Add() and Probe() return the evicted entry (if any) along with a CacheResult bitmask. This allows callers to handle evictions synchronously without channels, goroutines, or lifecycle management.

c := sieve.Must(sieve.New[string, int](1000))

ev, r := c.Add("foo", 42)
if r.Evicted() {
    cleanupDisk(ev.Key, ev.Val)
}

// CacheResult bitmask:
//   CacheHit   — key was already present (value updated, no eviction)
//   CacheEvict — an entry was evicted to make room (mutually exclusive with CacheHit)

Purge() and Delete() do not report evictions.

API

Function / Method	Description
New[K, V](capacity, ...Option) (*Sieve[K,V], error)	Create a cache with fixed capacity.
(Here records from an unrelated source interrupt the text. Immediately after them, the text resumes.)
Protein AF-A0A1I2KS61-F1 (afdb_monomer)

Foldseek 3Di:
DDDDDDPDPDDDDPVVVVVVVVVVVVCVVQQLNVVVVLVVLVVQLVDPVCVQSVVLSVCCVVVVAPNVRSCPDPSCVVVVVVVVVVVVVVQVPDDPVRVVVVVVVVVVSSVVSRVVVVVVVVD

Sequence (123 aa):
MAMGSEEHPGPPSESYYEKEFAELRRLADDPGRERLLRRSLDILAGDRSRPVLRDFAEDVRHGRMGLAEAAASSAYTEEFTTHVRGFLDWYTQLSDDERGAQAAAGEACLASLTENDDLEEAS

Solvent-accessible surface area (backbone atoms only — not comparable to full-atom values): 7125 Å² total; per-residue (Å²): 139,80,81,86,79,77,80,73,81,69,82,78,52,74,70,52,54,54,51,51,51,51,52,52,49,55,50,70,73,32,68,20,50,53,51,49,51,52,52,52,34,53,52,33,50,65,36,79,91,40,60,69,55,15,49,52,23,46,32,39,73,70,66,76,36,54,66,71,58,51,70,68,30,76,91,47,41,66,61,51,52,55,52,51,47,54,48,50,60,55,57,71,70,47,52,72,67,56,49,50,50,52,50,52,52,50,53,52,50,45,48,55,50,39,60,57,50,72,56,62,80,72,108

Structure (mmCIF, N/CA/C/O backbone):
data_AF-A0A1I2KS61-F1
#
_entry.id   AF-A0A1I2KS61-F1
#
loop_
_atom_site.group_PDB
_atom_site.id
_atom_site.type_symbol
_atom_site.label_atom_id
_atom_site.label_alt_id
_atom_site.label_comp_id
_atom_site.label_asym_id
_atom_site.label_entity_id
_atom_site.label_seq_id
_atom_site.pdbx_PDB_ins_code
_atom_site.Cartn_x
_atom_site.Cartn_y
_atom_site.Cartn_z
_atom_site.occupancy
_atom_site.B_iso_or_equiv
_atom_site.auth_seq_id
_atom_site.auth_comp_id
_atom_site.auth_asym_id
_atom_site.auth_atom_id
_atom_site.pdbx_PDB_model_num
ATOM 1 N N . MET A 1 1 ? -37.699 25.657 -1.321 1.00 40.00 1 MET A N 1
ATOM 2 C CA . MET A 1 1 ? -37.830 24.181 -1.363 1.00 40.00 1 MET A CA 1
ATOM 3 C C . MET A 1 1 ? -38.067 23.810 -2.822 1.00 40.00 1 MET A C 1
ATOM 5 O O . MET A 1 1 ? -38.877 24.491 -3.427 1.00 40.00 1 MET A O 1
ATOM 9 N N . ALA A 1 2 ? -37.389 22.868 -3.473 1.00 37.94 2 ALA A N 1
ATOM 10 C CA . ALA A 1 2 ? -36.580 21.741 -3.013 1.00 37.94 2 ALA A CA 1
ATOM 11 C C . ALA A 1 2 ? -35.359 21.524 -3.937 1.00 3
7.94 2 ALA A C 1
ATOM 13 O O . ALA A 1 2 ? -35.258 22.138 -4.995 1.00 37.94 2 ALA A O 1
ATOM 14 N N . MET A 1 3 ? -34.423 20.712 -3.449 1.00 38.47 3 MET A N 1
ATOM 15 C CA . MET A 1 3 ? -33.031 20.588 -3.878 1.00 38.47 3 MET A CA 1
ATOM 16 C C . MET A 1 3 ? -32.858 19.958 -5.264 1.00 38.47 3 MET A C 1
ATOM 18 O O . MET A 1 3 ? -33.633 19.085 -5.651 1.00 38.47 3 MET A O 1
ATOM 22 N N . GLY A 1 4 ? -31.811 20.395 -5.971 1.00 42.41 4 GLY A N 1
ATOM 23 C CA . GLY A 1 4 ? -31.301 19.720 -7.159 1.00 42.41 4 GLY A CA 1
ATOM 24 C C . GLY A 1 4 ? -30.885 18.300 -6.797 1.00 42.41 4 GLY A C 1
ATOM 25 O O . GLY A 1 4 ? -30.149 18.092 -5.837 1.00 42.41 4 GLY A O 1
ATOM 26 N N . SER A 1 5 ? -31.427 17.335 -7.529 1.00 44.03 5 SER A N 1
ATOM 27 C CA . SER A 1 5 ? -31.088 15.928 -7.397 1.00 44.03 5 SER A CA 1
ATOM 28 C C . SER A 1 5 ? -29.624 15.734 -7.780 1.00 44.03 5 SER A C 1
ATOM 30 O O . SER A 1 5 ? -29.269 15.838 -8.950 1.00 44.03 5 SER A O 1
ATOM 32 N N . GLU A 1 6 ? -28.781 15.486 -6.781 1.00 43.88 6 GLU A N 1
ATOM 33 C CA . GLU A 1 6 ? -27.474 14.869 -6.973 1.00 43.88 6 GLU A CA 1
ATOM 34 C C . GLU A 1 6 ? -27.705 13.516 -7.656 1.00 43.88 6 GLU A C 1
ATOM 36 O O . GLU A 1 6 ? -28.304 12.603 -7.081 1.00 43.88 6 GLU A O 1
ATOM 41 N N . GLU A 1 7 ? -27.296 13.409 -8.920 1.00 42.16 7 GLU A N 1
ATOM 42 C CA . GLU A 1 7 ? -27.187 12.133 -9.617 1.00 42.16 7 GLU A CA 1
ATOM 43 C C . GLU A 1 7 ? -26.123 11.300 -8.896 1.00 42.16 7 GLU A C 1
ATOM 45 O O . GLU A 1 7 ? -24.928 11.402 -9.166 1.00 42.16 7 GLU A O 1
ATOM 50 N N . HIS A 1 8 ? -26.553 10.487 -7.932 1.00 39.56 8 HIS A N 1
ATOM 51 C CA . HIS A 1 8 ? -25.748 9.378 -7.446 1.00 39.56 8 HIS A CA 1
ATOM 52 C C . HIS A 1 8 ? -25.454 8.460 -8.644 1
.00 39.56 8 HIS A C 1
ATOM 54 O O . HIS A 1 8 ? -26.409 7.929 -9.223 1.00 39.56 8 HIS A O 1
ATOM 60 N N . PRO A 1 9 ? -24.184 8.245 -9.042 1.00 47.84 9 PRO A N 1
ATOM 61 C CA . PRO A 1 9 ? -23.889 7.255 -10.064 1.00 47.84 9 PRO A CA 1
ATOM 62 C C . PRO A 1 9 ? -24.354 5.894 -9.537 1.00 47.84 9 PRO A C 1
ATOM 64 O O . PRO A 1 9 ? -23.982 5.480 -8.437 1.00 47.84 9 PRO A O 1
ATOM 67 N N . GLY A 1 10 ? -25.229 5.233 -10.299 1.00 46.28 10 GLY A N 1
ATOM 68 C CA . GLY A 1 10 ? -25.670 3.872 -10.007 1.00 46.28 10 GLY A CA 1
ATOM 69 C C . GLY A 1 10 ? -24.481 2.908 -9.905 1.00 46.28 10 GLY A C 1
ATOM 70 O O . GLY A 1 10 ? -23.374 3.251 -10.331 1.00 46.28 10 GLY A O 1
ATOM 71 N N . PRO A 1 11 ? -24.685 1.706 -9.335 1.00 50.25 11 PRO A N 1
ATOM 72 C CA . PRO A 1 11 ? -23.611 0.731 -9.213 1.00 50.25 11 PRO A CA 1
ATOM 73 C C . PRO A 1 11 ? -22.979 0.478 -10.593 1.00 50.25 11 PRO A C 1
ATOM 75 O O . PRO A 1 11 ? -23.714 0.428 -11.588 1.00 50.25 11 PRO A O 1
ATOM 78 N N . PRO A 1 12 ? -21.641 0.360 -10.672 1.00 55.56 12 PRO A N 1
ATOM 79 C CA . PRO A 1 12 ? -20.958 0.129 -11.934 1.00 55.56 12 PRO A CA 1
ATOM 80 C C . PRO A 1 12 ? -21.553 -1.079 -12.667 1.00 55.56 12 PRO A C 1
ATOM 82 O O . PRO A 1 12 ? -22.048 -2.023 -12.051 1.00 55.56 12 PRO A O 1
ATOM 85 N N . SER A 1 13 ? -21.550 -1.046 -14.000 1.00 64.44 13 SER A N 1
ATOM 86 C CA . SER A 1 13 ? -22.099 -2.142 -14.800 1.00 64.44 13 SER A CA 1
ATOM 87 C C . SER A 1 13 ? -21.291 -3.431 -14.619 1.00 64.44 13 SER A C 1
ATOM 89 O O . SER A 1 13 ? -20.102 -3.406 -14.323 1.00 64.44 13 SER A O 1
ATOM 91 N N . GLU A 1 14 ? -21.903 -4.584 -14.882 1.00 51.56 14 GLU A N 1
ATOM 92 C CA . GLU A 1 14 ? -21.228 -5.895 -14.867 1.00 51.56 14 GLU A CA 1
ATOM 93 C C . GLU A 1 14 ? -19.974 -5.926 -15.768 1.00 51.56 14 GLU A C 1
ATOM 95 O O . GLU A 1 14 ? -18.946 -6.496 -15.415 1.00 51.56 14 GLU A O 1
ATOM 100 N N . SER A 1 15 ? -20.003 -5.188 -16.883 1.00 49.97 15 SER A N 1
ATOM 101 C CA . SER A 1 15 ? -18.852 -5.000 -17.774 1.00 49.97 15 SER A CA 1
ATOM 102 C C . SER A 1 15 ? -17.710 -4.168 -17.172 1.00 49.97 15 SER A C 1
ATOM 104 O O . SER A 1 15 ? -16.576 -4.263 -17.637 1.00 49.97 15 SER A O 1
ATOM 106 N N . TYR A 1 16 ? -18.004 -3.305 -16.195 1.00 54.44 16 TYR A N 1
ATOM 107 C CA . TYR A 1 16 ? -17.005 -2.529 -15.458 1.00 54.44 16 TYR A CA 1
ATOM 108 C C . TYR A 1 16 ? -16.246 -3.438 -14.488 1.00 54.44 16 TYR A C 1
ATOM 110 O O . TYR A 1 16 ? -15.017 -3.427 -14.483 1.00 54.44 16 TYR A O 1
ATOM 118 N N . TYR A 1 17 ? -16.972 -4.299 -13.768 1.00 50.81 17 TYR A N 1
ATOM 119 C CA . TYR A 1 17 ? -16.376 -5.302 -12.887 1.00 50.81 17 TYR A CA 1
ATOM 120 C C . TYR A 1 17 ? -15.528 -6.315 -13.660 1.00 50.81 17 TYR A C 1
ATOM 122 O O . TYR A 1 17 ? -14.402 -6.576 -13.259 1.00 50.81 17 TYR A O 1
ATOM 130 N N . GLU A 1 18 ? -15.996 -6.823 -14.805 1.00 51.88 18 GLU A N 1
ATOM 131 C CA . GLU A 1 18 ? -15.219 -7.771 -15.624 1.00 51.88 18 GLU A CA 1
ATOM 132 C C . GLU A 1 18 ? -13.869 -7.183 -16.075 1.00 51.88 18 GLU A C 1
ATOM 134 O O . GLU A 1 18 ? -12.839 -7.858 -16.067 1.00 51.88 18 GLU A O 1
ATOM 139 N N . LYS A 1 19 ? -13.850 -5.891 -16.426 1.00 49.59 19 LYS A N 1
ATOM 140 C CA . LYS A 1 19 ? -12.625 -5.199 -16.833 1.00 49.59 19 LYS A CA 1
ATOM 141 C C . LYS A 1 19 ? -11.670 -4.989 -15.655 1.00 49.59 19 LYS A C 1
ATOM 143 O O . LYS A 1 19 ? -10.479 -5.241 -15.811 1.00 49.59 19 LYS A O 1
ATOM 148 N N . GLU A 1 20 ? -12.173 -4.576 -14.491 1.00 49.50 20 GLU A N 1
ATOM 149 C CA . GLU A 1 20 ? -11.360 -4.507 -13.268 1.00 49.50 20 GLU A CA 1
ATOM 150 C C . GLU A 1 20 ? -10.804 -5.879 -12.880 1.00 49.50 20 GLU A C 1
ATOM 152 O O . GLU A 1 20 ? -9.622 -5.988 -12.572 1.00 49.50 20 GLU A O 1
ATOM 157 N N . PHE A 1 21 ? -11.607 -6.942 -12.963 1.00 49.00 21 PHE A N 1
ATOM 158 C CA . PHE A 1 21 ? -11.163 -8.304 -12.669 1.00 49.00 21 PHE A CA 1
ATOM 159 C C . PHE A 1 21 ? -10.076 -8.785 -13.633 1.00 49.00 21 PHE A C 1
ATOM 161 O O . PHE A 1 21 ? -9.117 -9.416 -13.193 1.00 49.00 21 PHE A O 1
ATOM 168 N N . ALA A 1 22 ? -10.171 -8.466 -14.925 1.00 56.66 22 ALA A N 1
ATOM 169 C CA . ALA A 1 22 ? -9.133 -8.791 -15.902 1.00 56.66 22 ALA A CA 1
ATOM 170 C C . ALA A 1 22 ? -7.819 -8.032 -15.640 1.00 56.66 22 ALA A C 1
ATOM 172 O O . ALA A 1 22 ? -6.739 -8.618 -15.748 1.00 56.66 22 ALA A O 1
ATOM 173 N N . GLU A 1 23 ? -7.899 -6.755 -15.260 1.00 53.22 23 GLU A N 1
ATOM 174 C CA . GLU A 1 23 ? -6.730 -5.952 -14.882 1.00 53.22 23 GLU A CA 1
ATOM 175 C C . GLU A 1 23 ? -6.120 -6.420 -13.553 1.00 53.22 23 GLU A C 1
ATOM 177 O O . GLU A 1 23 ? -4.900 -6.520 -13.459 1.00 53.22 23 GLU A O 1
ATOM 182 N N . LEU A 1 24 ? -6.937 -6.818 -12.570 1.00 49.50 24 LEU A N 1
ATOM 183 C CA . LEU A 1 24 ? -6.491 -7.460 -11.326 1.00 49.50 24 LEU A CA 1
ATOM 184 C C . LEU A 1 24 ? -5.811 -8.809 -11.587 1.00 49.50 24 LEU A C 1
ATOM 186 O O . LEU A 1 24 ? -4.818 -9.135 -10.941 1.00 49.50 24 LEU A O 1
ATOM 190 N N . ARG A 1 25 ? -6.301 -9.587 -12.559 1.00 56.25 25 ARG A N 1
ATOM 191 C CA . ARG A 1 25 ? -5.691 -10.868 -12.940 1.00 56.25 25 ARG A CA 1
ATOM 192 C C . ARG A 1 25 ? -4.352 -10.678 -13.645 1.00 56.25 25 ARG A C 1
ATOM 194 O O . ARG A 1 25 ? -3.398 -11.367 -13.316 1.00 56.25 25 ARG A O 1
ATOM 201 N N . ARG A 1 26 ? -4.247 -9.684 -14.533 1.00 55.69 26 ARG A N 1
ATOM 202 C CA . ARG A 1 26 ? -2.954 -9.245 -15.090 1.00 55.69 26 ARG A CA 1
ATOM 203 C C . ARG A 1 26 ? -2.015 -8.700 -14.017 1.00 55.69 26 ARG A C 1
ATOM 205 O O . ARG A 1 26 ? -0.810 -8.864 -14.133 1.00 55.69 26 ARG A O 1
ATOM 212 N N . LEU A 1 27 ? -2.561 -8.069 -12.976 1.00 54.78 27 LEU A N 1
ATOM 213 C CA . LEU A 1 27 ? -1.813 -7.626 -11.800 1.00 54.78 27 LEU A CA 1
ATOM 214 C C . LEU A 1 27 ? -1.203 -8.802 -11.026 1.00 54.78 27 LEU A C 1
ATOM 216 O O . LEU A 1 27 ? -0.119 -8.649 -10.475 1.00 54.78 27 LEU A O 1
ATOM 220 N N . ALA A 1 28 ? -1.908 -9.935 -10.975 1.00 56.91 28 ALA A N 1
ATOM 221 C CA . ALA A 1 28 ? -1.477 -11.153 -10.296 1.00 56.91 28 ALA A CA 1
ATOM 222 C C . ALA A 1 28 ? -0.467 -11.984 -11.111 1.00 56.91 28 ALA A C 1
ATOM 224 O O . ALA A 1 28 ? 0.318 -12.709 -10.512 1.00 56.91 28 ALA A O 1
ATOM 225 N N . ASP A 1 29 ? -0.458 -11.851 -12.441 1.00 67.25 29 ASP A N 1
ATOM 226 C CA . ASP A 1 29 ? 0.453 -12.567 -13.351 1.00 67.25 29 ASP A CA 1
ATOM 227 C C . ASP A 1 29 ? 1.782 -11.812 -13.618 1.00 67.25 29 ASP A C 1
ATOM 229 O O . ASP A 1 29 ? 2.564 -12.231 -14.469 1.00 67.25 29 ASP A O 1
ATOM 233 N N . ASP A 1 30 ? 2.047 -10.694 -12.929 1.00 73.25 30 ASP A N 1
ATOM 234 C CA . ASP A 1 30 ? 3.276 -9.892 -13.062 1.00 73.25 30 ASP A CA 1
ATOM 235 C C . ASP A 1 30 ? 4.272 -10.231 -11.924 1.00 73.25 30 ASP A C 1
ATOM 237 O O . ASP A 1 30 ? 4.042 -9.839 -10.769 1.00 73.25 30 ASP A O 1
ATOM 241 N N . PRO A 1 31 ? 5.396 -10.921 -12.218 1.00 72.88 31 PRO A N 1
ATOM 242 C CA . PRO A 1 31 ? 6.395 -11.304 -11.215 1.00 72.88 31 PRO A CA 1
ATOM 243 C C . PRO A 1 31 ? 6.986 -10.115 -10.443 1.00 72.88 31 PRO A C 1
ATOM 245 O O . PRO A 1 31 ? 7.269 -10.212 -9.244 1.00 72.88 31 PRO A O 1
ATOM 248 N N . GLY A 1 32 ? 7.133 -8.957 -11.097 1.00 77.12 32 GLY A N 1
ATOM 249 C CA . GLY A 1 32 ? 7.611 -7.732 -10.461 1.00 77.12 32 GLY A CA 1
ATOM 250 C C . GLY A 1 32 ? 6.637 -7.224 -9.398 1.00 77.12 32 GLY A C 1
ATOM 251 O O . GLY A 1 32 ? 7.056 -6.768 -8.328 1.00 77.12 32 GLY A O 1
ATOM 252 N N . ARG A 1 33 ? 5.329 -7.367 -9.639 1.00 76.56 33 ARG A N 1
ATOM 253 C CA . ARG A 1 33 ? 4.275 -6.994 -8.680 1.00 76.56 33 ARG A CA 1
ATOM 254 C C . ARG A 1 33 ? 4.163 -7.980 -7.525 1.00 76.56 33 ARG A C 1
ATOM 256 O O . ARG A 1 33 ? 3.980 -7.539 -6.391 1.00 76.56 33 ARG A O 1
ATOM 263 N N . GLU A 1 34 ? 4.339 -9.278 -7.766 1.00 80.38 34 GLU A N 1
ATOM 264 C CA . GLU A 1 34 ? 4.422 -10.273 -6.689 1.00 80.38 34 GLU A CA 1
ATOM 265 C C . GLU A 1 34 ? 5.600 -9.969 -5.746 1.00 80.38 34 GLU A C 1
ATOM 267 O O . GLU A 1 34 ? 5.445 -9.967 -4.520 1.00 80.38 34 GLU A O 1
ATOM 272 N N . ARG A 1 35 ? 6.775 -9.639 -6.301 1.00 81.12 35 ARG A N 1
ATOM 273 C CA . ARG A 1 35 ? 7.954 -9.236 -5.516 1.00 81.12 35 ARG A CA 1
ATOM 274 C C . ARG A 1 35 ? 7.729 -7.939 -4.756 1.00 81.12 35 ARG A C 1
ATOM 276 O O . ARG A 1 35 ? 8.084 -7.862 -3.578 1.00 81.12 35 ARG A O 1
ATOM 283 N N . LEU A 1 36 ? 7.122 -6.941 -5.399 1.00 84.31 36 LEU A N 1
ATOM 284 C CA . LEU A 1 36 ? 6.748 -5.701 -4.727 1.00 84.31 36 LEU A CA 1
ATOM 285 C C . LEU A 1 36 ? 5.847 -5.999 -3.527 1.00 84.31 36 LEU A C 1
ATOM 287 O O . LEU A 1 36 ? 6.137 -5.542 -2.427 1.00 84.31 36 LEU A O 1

Returns ErrInvalidCapacity or ErrInvalidVisitClamp on bad input.
Must[K, V](*Sieve[K,V], error) *Sieve[K,V]	Helper that panics on error; useful with constant arguments.
Get(key) (V, bool)	Look up a key (lock-free, zero-alloc).
Add(key, val) (Evicted[K,V], CacheResult)	Insert or update; returns evicted entry and result bitmask.
Probe(key, val) (V, Evicted[K,V], CacheResult)	Insert-if-absent; returns cached/inserted value, evicted entry, and result bitmask.
Delete(key) bool	Remove a key.
Purge()	Clear the entire cache.
Len() int	Current number of entries (lock-free atomic load).
Cap() int	Maximum capacity.

Options

Option	Description
WithVisitClamp(k)	Use k-level saturating counters (default k=1 = classic SIEVE). k is capped at MaxVisitClamp (255); k < 1 is silently rounded to 1.

GC Note

When K or V is a pointer type (including string, which contains an internal pointer in Go), the node array will still contain GC-traced pointers. The GC pressure reduction is most dramatic for scalar key/value types (int, [16]byte, fixed-size structs).

License

BSD-2-Clause. See the source files for the full license text.